In de overeenkomsten gesloten met de opiniedagbladpers in de zin van de wet van 19 juli 1979 strekkende tot het behoud van de verscheidenheid van de opiniedagbladpers en met de sector van de kosteloze informatiebladen en van de periodieke pers, kan de Regering bepalen dat de verplichting tot financiering van de verwezenlijking van de doelstellingen van artikel 4 zal worden uitgevoerd door het verschaffen van ruimte voor algemene informatie over het milieu van dezelfde waarde als het bedrag dat krachtens de financieringsverplichting verschuldigd zou zijn.
§ 2. De overeenkomst is bindend voor de overeenkomstsluitende partijen. Indien de overeenkomst gesloten is met instellingen die (producenten, invoerders of verdelers) vertegenwoordigen, is ze ook bindend voor alle leden van de instelling of een deel van haar leden, die bepaald worden volgens de regels gesteld in de overeenkomst. <ORD 2004-02-19/36, art. 4, 004; Inwerkingtreding : 28-03-2004>
De overeenkomst is van rechtswege bindend voor de bedrijven die tot de instelling toetreden nadat de overeenkomst gesloten is. De leden van een instelling die een overeenkomst gesloten heeft kunnen zich niet onttrekken aan hun verplichtingen door van hun toetreding af te zien.

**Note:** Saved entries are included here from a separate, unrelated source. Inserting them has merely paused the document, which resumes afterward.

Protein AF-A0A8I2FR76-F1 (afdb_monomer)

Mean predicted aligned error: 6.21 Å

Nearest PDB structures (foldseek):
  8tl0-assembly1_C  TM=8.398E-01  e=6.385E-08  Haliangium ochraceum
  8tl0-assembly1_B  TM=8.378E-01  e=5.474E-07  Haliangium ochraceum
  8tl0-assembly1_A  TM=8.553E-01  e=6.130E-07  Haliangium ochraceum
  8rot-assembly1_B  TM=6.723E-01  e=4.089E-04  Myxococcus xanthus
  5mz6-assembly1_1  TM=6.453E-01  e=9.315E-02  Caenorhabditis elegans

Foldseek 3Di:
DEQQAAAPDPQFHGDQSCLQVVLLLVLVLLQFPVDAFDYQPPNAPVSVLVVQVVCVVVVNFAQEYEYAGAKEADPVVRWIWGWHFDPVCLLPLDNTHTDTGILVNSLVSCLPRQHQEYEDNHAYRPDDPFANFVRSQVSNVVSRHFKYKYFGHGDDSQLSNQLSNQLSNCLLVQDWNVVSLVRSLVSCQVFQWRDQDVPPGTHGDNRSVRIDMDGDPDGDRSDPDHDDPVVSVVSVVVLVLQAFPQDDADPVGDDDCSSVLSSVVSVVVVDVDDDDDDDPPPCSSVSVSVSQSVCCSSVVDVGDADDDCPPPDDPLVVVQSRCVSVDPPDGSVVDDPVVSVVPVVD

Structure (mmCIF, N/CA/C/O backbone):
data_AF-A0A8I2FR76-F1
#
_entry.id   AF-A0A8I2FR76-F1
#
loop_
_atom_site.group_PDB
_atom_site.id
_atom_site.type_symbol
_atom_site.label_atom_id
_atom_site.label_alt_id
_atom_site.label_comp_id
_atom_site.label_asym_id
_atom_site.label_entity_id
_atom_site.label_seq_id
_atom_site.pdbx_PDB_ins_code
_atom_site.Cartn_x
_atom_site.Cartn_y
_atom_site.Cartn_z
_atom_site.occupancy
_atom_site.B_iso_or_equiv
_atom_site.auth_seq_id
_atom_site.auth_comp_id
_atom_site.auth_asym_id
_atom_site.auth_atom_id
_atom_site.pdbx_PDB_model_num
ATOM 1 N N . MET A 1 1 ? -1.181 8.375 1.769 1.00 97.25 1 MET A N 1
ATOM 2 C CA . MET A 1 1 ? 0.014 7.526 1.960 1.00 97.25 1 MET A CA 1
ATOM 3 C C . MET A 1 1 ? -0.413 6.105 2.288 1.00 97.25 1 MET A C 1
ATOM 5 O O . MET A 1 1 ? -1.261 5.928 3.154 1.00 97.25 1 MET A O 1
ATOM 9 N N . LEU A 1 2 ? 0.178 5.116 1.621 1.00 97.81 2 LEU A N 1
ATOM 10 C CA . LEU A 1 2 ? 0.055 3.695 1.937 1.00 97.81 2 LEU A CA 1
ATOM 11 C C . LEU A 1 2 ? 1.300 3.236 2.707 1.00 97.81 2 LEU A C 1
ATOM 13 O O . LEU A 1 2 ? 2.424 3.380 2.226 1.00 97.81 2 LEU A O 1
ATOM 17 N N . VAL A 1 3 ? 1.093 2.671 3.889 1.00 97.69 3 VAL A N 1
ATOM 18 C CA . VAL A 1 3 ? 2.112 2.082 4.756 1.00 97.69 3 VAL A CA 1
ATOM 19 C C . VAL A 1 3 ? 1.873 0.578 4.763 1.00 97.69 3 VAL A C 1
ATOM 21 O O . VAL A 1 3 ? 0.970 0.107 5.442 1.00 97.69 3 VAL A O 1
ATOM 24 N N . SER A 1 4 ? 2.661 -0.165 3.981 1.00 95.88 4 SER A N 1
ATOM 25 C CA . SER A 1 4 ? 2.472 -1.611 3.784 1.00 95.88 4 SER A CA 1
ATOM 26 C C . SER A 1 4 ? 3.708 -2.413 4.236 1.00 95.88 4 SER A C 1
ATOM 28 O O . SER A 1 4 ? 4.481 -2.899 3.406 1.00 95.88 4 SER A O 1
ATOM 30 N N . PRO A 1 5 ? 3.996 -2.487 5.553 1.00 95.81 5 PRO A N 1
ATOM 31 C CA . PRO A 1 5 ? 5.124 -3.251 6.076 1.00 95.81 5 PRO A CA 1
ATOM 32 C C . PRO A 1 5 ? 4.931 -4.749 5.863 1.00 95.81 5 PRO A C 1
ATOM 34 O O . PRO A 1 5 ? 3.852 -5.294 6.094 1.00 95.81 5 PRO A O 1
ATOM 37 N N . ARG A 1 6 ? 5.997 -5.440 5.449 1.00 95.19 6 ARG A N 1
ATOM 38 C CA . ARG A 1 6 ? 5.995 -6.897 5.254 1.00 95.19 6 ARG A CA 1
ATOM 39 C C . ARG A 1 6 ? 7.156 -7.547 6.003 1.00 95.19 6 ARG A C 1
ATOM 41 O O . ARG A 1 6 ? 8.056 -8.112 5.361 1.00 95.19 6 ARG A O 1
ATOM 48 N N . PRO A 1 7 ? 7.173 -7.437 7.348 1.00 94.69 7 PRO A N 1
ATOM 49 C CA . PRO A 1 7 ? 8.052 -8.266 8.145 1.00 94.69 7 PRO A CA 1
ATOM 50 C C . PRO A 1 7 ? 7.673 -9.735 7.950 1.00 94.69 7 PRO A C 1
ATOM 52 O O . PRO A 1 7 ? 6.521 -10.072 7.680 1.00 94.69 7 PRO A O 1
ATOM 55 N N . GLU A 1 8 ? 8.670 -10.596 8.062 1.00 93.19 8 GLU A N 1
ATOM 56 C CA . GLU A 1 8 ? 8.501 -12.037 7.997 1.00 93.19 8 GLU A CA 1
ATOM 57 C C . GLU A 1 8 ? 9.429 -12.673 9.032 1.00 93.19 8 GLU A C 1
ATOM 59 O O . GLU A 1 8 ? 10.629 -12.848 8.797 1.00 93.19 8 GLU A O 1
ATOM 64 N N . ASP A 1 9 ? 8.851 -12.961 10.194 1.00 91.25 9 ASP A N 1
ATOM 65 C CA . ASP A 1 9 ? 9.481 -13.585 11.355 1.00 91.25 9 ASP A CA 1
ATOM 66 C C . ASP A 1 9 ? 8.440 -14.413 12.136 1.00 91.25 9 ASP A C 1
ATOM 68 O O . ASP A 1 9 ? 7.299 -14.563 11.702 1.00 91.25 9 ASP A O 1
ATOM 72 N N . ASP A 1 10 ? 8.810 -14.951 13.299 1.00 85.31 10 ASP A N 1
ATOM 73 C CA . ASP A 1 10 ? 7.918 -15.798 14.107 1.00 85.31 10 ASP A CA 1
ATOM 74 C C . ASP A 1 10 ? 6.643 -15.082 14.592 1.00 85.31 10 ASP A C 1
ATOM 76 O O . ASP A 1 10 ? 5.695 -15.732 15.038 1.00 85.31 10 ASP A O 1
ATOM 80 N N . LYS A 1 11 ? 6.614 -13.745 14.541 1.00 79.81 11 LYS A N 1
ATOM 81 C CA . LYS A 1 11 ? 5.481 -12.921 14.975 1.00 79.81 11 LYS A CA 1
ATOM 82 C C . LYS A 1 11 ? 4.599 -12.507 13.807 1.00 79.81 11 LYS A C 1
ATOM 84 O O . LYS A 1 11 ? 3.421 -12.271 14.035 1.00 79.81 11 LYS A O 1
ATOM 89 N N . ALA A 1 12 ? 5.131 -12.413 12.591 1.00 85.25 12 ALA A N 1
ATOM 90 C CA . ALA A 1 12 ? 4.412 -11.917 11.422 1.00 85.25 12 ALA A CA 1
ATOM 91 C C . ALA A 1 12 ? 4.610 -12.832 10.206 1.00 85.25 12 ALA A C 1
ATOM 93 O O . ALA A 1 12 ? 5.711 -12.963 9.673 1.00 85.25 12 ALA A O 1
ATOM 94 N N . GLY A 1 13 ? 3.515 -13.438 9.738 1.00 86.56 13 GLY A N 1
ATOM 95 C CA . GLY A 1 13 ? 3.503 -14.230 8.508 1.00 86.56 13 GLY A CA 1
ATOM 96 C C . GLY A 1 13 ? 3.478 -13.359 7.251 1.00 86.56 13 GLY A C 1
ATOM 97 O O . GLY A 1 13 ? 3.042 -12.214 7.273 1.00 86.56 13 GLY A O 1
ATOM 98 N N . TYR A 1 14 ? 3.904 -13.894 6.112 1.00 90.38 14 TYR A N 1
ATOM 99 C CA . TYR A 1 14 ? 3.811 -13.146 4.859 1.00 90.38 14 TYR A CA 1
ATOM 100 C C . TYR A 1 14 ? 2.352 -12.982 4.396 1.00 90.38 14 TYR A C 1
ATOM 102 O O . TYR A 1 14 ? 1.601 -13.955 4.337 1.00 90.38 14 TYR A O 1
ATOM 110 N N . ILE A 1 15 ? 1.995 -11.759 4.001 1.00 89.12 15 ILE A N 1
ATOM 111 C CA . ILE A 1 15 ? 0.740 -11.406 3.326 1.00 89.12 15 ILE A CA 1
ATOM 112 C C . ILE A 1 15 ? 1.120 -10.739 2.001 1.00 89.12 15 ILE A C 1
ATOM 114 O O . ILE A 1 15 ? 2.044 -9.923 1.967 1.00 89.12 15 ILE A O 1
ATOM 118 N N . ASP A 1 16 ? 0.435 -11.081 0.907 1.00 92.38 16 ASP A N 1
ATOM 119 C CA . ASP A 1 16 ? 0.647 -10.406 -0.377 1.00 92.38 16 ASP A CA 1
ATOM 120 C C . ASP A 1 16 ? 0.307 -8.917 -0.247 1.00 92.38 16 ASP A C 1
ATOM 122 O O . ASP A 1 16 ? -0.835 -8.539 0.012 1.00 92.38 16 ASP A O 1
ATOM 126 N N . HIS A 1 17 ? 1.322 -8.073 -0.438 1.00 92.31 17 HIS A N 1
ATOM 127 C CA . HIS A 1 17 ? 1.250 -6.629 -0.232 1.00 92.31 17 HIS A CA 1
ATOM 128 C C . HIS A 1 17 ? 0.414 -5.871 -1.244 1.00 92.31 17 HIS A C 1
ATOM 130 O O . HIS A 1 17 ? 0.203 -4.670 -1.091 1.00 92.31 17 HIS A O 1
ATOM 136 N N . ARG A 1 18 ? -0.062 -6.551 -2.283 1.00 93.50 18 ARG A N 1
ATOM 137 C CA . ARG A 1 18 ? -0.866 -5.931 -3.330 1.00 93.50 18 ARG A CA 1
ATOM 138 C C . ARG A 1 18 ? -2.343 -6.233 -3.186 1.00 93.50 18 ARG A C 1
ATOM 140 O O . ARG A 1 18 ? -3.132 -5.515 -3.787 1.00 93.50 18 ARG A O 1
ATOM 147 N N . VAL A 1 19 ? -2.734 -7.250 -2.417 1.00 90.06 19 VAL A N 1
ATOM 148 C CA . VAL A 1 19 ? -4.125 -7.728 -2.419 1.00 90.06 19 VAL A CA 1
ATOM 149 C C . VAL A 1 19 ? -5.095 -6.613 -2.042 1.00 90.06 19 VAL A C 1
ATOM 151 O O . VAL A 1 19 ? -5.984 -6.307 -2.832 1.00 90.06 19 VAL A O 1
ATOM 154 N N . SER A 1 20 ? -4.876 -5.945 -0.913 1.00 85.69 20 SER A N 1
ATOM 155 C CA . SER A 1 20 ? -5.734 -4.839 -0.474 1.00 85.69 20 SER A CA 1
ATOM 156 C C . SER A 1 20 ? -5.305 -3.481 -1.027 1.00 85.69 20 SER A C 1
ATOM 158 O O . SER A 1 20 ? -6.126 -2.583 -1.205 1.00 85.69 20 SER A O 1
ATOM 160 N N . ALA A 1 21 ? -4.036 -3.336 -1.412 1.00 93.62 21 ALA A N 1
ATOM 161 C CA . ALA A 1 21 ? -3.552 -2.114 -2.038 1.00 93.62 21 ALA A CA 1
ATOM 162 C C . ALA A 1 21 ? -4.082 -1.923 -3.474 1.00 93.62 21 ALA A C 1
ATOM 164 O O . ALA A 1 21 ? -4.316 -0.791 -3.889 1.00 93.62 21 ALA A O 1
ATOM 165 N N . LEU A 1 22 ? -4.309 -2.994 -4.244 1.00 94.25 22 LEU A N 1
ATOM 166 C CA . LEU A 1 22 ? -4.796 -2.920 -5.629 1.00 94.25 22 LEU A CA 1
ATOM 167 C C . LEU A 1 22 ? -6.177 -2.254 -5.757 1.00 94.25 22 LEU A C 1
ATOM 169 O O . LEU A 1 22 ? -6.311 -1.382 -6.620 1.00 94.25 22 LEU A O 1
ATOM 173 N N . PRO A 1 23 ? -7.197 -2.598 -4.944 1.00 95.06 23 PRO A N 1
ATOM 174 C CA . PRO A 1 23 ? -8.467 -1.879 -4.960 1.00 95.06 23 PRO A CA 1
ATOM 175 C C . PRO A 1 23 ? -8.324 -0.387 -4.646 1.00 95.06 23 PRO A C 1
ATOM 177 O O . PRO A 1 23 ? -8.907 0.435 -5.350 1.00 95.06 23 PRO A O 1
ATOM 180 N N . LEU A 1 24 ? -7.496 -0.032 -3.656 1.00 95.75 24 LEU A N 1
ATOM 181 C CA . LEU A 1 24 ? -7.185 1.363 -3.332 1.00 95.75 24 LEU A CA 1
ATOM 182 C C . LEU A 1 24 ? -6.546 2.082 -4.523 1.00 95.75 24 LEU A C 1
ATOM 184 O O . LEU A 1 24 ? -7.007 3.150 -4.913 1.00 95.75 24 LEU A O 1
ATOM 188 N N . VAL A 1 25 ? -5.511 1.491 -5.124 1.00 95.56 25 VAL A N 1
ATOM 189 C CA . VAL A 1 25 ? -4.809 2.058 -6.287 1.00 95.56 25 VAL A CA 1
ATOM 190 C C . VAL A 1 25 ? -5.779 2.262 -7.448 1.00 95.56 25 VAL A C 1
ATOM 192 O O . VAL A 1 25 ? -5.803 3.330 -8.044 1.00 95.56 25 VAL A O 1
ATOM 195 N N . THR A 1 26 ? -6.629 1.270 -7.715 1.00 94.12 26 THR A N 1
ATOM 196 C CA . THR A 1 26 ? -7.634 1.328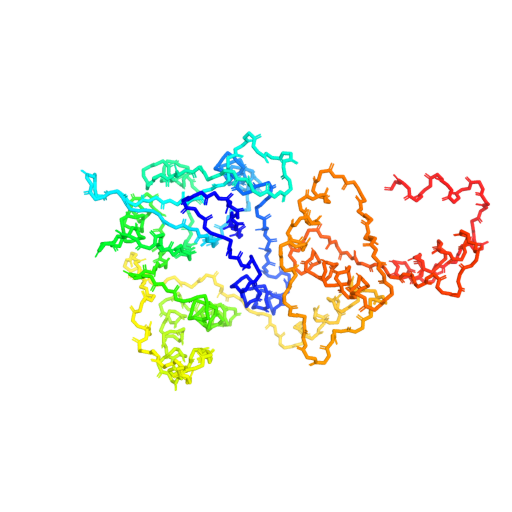 -8.787 1.00 94.12 26 THR A CA 1
ATOM 197 C C . THR A 1 26 ? -8.644 2.455 -8.560 1.00 94.12 26 THR A C 1
ATOM 199 O O . THR A 1 26 ? -9.010 3.157 -9.499 1.00 94.12 26 THR A O 1
ATOM 202 N N . ALA A 1 27 ? -9.080 2.670 -7.316 1.00 94.31 27 ALA A N 1
ATOM 203 C CA . ALA A 1 27 ? -9.966 3.780 -6.986 1.00 94.31 27 ALA A CA 1
ATOM 204 C C . ALA A 1 27 ? -9.272 5.140 -7.170 1.00 94.31 27 ALA A C 1
ATOM 206 O O . ALA A 1 27 ? -9.851 6.049 -7.760 1.00 94.31 27 ALA A O 1
ATOM 207 N N . LEU A 1 28 ? -8.016 5.278 -6.731 1.00 93.38 28 LEU A N 1
ATOM 208 C CA . LEU A 1 28 ? -7.251 6.517 -6.909 1.00 93.38 28 LEU A CA 1
ATOM 209 C C . LEU A 1 28 ? -6.950 6.826 -8.380 1.00 93.38 28 LEU A C 1
ATOM 211 O O . LEU A 1 28 ? -6.952 7.990 -8.761 1.00 93.38 28 LEU A O 1
ATOM 215 N N . GLU A 1 29 ? -6.748 5.814 -9.225 1.00 91.62 29 GLU A N 1
ATOM 216 C CA . GLU A 1 29 ? -6.546 6.013 -10.666 1.00 91.62 29 GLU A CA 1
ATOM 217 C C . GLU A 1 29 ? -7.732 6.714 -11.333 1.00 91.62 29 GLU A C 1
ATOM 219 O O . GLU A 1 29 ? -7.517 7.469 -12.281 1.00 91.62 29 GLU A O 1
ATOM 224 N N . SER A 1 30 ? -8.954 6.520 -10.818 1.00 90.38 30 SER A N 1
ATOM 225 C CA . SER A 1 30 ? -10.151 7.209 -11.317 1.00 90.38 30 SER A CA 1
ATOM 226 C C . SER A 1 30 ? -10.183 8.702 -10.978 1.00 90.38 30 SER A C 1
ATOM 228 O O . SER A 1 30 ? -10.870 9.460 -11.649 1.00 90.38 30 SER A O 1
ATOM 230 N N . LEU A 1 31 ? -9.409 9.139 -9.978 1.00 91.62 31 LEU A N 1
ATOM 231 C CA . LEU A 1 31 ? -9.301 10.543 -9.576 1.00 91.62 31 LEU A CA 1
ATOM 232 C C . LEU A 1 31 ? -8.278 11.326 -10.410 1.00 91.62 31 LEU A C 1
ATOM 234 O O . LEU A 1 31 ? -8.241 12.554 -10.326 1.00 91.62 31 LEU A O 1
ATOM 238 N N . GLY A 1 32 ? -7.448 10.638 -11.201 1.00 88.50 32 GLY A N 1
ATOM 239 C CA . GLY A 1 32 ? -6.437 11.274 -12.039 1.00 88.50 32 GLY A CA 1
ATOM 240 C C . GLY A 1 32 ? -5.493 12.163 -11.225 1.00 88.50 32 GLY A C 1
ATOM 241 O O . GLY A 1 32 ? -4.908 11.732 -10.234 1.00 88.50 32 GLY A O 1
ATOM 242 N N . GLU A 1 33 ? -5.356 13.421 -11.639 1.00 88.06 33 GLU A N 1
ATOM 243 C CA . GLU A 1 33 ? -4.479 14.410 -10.992 1.00 88.06 33 GLU A CA 1
ATOM 244 C C . GLU A 1 33 ? -5.030 14.953 -9.652 1.00 88.06 33 GLU A C 1
ATOM 246 O O . GLU A 1 33 ? -4.326 15.679 -8.951 1.00 88.06 33 GLU A O 1
ATOM 251 N N . LEU A 1 34 ? -6.261 14.597 -9.256 1.00 90.50 34 LEU A N 1
ATOM 252 C CA . LEU A 1 34 ? -6.864 15.038 -7.987 1.00 90.50 34 LEU A CA 1
ATOM 253 C C . LEU A 1 34 ? -6.380 14.243 -6.767 1.00 90.50 34 LEU A C 1
ATOM 255 O O . LEU A 1 34 ? -6.671 14.627 -5.632 1.00 90.50 34 LEU A O 1
ATOM 259 N N . ALA A 1 35 ? -5.657 13.141 -6.972 1.00 92.25 35 ALA A N 1
ATOM 260 C CA . ALA A 1 35 ? -5.118 12.333 -5.889 1.00 92.25 35 ALA A CA 1
ATOM 261 C C . ALA A 1 35 ? -3.674 11.902 -6.154 1.00 92.25 35 ALA A C 1
ATOM 263 O O . ALA A 1 35 ? -3.308 11.498 -7.254 1.00 92.25 35 ALA A O 1
ATOM 264 N N . GLU A 1 36 ? -2.864 11.918 -5.097 1.00 93.38 36 GLU A N 1
ATOM 265 C CA . GLU A 1 36 ? -1.492 11.420 -5.122 1.00 93.38 36 GLU A CA 1
ATOM 266 C C . GLU A 1 36 ? -1.341 10.237 -4.161 1.00 93.38 36 GLU A C 1
ATOM 268 O O . GLU A 1 36 ? -1.759 10.281 -2.996 1.00 93.38 36 GLU A O 1
ATOM 273 N N . LEU A 1 37 ? -0.713 9.166 -4.648 1.00 95.38 37 LEU A N 1
ATOM 274 C CA . LEU A 1 37 ? -0.367 8.000 -3.849 1.00 95.38 37 LEU A CA 1
ATOM 275 C C . LEU A 1 37 ? 1.135 7.966 -3.578 1.00 95.38 37 LEU A C 1
ATOM 277 O O . LEU A 1 37 ? 1.937 7.720 -4.472 1.00 95.38 37 LEU A O 1
ATOM 281 N N . THR A 1 38 ? 1.491 8.075 -2.302 1.00 96.44 38 THR A N 1
ATOM 282 C CA . THR A 1 38 ? 2.824 7.711 -1.813 1.00 96.44 38 THR A CA 1
ATOM 283 C C . THR A 1 38 ? 2.766 6.344 -1.153 1.00 96.44 38 THR A C 1
ATOM 285 O O . THR A 1 38 ? 2.052 6.178 -0.160 1.00 96.44 38 THR A O 1
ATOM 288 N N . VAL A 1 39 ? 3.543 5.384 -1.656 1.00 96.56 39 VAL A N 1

§ 3. De artikelen 5 tot 9 van deze ordonnantie zijn slechts van toepassing op de (producenten, invoerders of verdelers) die noch persoonlijk noch door bemiddeling van een instelling die hen vertegenwoordigt, een overeenkomst gesloten hebben. <ORD 2004-02-19/36, art. 4, 004; Inwerkingtreding : 28-03-2004>
§ 4. De Brusselse Hoofdelijke Raad wordt ingelicht over de ontwerpen van overeenkomst waarover onderhandeld wordt. Elke overeenkomst die wordt gesloten, wordt ter kennis gebracht van de raad en openbaar gemaakt.
Milieutaksen.
Art.11. (opgeheven) <ORD 2004-02-19/36, art. 7, 004; Inwerkingtreding : 28-03-2004>
HOOFDSTUK VI.
Art.12.<ORD 2001-06-28/60, art. 15, 002; Inwerkingtreding : 23-11-2001> [1 Met de straf voorzien in artikel 31, § 1, van het Wetboek van inspectie, preventie, vaststelling en bestraffing van milieumisdrijven, en milieuaansprakelijkheid]1 wordt gestraft hij die met overtreding van artikel 7, § 2, reclamedrukwerk of kosteloze informatiebladen in de brievenbus steekt in weerwil van de vermeldingen op de brievenbus. (NOTA : Voor de omzetting in euro ingevoegd bij BESL 2001-11-08/48, art. 11; heeft de wetgever geen rekening gehouden met de vroegere wijzigingen gebracht door ORD 2001-06-28/60)
----------
(1)<ORD 2014-05-08/54, art. 130, 005; Inwerkingtreding : 01-01-2015; zie ook ORD 2014-05-08/54, art. 159>
Art.13.<ORD 2001-06-28/60, art. 15, 002; Inwerkingtreding : 23-11-2001> [1 Met de straf voorzien in artikel 31, § 1, van het Wetboek van inspectie, preventie, vaststelling en bestraffing van milieumisdrijven, en milieuaansprakelijkheid]1 wordt gestraft hij die :
1° nalaat het Instituut de krachtens artikel 5, eerste lid, opgevraagde statistieken te bezorgen;
2° de in artikel 6 bedoelde doelstellingen niet bereikt;
3° het jaarlijks op 31 oktober te bezorgen preventieplan met alle genomen maatregelen om de in artikel 6 bedoelde doelstellingen te bereiken niet doorgeeft, en met overtreding van artikel 6, evenmin een inschatting van de resultaten die het jaar voordien werden behaald, doorgeeft;
4° de streefcijfers inzake recyclering zoals gesteld in artikel 8 niet bereikt;
5° met overtreding van artikel 9 het interventiefonds niet stijft;
6° de verplichtingen zoals bij de overeenkomst op grond van artikel 10 niet nakomt.
----------
(1)<ORD 2014-05-08/54, art. 131, 005; Inwerkingtreding : 01-01-2015; zie ook ORD 2014-05-08/54, art. 159>
HOOFDSTUK VII. - Slotbepalingen.
Art.14. Iedere (producent, invoerder of verdeler) mag de uitvoering van zijn verplichtingen zoals bepaald in de artikelen 5 tot 9 toevertrouwen aan een persoon die erkend is overeenkomstig de artikelen 70 tot 78 van de ordonnantie van 5 juni 1997 betreffende de milieuvergunningen. <ORD 2004-02-19/36, art. 4, 004; Inwerkingtreding : 28-03-2004>
Art. 15. De bepalingen inzake toezicht en dwang van de ordonnantie betreffende de opsporing, de vaststelling, de vervolging en de bestraffing van misdrijven inzake leefmilieu zijn van toepassing op deze ordonnantie.